# WHAT THE EXERCISE ASKS:
Below is a block of entries; repeat exactly the lines starting at the line that contains "ATOM 44 N N" and ending at the line that contains "ATOM 57 O O", both included.
-- Opening Marker --
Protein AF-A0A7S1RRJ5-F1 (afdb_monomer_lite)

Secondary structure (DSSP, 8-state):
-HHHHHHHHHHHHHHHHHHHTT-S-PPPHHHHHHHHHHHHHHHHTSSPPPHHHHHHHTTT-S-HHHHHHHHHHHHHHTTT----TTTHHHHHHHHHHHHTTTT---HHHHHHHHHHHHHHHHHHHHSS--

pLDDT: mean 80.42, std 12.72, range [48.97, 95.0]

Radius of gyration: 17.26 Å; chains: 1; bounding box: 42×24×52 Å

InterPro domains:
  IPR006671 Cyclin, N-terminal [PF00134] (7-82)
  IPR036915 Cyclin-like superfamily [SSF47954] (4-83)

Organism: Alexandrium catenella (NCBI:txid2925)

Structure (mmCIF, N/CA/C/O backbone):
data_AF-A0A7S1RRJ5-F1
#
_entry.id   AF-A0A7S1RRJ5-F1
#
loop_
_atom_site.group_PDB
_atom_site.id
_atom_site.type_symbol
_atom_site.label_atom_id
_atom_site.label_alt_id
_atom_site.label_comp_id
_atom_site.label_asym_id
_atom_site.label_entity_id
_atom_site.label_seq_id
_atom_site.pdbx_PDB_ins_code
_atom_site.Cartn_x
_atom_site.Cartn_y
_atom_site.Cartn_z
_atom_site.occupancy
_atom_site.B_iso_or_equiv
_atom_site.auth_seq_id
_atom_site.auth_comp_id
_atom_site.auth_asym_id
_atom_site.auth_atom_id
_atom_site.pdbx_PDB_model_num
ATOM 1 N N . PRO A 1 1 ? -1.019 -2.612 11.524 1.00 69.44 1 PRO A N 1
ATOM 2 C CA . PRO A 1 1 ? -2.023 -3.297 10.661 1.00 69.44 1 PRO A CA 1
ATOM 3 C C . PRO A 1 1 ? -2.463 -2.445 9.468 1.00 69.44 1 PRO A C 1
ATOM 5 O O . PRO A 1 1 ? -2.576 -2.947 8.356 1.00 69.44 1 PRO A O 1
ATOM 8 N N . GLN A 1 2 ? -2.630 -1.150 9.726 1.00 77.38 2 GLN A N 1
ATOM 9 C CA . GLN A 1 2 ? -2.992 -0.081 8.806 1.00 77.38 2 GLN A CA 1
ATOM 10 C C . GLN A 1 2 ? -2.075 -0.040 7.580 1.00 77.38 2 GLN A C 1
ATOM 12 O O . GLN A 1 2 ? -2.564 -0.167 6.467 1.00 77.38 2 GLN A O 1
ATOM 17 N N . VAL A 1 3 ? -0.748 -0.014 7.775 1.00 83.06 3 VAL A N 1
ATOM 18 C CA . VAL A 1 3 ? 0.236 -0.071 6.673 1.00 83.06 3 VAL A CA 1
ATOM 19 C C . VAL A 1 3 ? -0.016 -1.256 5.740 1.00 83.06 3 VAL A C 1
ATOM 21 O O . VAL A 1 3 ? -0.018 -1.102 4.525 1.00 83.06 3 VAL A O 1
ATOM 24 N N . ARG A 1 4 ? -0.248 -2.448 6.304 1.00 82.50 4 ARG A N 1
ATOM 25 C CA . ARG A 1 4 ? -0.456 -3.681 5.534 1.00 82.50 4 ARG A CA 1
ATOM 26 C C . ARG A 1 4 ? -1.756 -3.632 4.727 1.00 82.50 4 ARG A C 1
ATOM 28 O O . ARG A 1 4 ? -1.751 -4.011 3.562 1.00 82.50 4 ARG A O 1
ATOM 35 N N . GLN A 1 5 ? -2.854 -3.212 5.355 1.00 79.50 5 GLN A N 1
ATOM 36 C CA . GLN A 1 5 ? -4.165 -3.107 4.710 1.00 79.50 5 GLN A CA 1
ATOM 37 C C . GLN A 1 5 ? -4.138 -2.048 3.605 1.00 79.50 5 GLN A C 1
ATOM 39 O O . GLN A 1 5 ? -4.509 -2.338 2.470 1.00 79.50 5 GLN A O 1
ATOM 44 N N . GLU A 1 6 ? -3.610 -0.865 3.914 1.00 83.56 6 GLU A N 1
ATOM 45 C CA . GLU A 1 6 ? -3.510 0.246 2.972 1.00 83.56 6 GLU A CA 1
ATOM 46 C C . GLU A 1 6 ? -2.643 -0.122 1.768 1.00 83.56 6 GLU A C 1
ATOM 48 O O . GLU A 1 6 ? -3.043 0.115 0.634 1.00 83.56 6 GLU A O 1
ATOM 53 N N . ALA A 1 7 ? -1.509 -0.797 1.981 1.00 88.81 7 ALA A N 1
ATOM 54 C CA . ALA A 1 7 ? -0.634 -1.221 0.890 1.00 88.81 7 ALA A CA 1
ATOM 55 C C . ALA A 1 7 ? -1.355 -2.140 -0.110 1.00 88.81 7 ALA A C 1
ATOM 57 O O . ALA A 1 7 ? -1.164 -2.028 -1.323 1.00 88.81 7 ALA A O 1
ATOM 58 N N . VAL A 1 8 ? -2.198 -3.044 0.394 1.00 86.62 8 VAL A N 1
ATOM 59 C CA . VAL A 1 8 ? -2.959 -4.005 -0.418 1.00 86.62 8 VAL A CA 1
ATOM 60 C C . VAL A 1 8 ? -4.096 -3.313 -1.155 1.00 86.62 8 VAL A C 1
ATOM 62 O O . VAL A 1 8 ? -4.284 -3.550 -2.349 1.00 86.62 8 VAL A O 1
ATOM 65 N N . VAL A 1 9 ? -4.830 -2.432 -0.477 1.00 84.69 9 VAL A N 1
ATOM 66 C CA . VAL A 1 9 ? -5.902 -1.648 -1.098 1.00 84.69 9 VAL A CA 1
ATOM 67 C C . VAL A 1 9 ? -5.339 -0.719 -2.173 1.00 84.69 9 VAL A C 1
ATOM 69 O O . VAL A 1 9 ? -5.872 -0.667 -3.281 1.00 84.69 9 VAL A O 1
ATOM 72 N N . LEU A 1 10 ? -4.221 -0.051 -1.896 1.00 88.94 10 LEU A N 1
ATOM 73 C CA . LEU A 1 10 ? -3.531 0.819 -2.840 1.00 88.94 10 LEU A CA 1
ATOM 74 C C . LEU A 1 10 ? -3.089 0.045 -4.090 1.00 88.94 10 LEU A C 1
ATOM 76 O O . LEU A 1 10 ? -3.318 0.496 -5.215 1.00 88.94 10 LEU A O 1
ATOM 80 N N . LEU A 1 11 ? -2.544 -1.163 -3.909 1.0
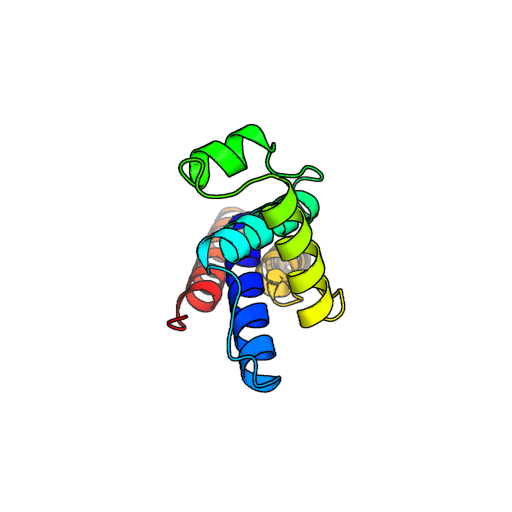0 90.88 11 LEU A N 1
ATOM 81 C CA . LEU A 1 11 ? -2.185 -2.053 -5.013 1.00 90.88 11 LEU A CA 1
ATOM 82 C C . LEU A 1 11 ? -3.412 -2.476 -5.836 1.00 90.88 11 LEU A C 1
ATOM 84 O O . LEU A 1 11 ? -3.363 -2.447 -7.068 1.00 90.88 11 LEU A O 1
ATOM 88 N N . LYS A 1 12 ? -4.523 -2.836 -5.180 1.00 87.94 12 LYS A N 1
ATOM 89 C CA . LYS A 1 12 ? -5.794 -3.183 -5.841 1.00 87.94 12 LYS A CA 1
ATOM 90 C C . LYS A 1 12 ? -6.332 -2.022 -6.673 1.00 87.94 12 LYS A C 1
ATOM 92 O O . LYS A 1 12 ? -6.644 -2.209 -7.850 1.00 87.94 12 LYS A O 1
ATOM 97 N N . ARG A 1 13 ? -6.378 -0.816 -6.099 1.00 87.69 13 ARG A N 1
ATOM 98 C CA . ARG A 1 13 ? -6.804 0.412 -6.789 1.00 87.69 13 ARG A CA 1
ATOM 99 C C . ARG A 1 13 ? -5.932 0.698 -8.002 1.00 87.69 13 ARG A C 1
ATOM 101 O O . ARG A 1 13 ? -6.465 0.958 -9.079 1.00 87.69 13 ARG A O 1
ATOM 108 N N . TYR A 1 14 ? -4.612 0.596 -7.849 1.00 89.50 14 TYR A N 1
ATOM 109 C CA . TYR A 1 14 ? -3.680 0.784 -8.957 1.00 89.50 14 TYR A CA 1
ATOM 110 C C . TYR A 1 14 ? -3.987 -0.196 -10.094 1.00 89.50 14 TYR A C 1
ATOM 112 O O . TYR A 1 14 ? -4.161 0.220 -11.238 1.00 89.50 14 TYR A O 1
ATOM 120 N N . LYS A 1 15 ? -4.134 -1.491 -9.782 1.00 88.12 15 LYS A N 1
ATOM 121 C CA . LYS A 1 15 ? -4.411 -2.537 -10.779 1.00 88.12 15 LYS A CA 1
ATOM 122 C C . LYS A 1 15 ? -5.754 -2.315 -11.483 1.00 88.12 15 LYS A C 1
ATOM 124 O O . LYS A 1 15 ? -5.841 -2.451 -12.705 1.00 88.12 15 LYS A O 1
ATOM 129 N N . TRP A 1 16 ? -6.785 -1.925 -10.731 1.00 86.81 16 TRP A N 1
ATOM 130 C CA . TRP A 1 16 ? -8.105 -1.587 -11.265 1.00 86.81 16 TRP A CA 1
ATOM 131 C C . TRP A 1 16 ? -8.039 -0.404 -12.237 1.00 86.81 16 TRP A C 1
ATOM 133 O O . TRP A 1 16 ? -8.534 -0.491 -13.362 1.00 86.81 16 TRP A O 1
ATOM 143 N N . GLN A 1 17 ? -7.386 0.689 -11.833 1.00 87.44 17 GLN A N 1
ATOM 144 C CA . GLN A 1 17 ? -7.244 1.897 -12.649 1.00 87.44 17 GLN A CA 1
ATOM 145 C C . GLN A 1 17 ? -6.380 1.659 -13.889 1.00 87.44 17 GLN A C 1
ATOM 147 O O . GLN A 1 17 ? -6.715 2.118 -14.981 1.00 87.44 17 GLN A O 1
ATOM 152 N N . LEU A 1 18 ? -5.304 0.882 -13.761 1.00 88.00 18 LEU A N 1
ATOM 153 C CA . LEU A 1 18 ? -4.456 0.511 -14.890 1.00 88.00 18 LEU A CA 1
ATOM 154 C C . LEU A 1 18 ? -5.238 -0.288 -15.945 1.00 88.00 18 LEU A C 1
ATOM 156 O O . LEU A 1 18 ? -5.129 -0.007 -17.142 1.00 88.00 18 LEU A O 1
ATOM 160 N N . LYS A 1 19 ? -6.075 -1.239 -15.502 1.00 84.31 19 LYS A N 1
-- Closing Marker --
# SOLUTION FOR THIS EXERCISE:
ATOM 44 N N . GLU A 1 6 ? -3.610 -0.865 3.914 1.00 83.56 6 GLU A N 1
ATOM 45 C CA . GLU A 1 6 ? -3.510 0.246 2.972 1.00 83.56 6 GLU A CA 1
ATOM 46 C C . GLU A 1 6 ? -2.643 -0.122 1.768 1.00 83.56 6 GLU A C 1
ATOM 48 O O . GLU A 1 6 ? -3.043 0.115 0.634 1.00 83.56 6 GLU A O 1
ATOM 53 N N . ALA A 1 7 ? -1.509 -0.797 1.981 1.00 88.81 7 ALA A N 1
ATOM 54 C CA . ALA A 1 7 ? -0.634 -1.221 0.890 1.00 88.81 7 ALA A CA 1
ATOM 55 C C . ALA A 1 7 ? -1.355 -2.140 -0.110 1.00 88.81 7 ALA A C 1
ATOM 57 O O . ALA A 1 7 ? -1.164 -2.028 -1.323 1.00 88.81 7 ALA A O 1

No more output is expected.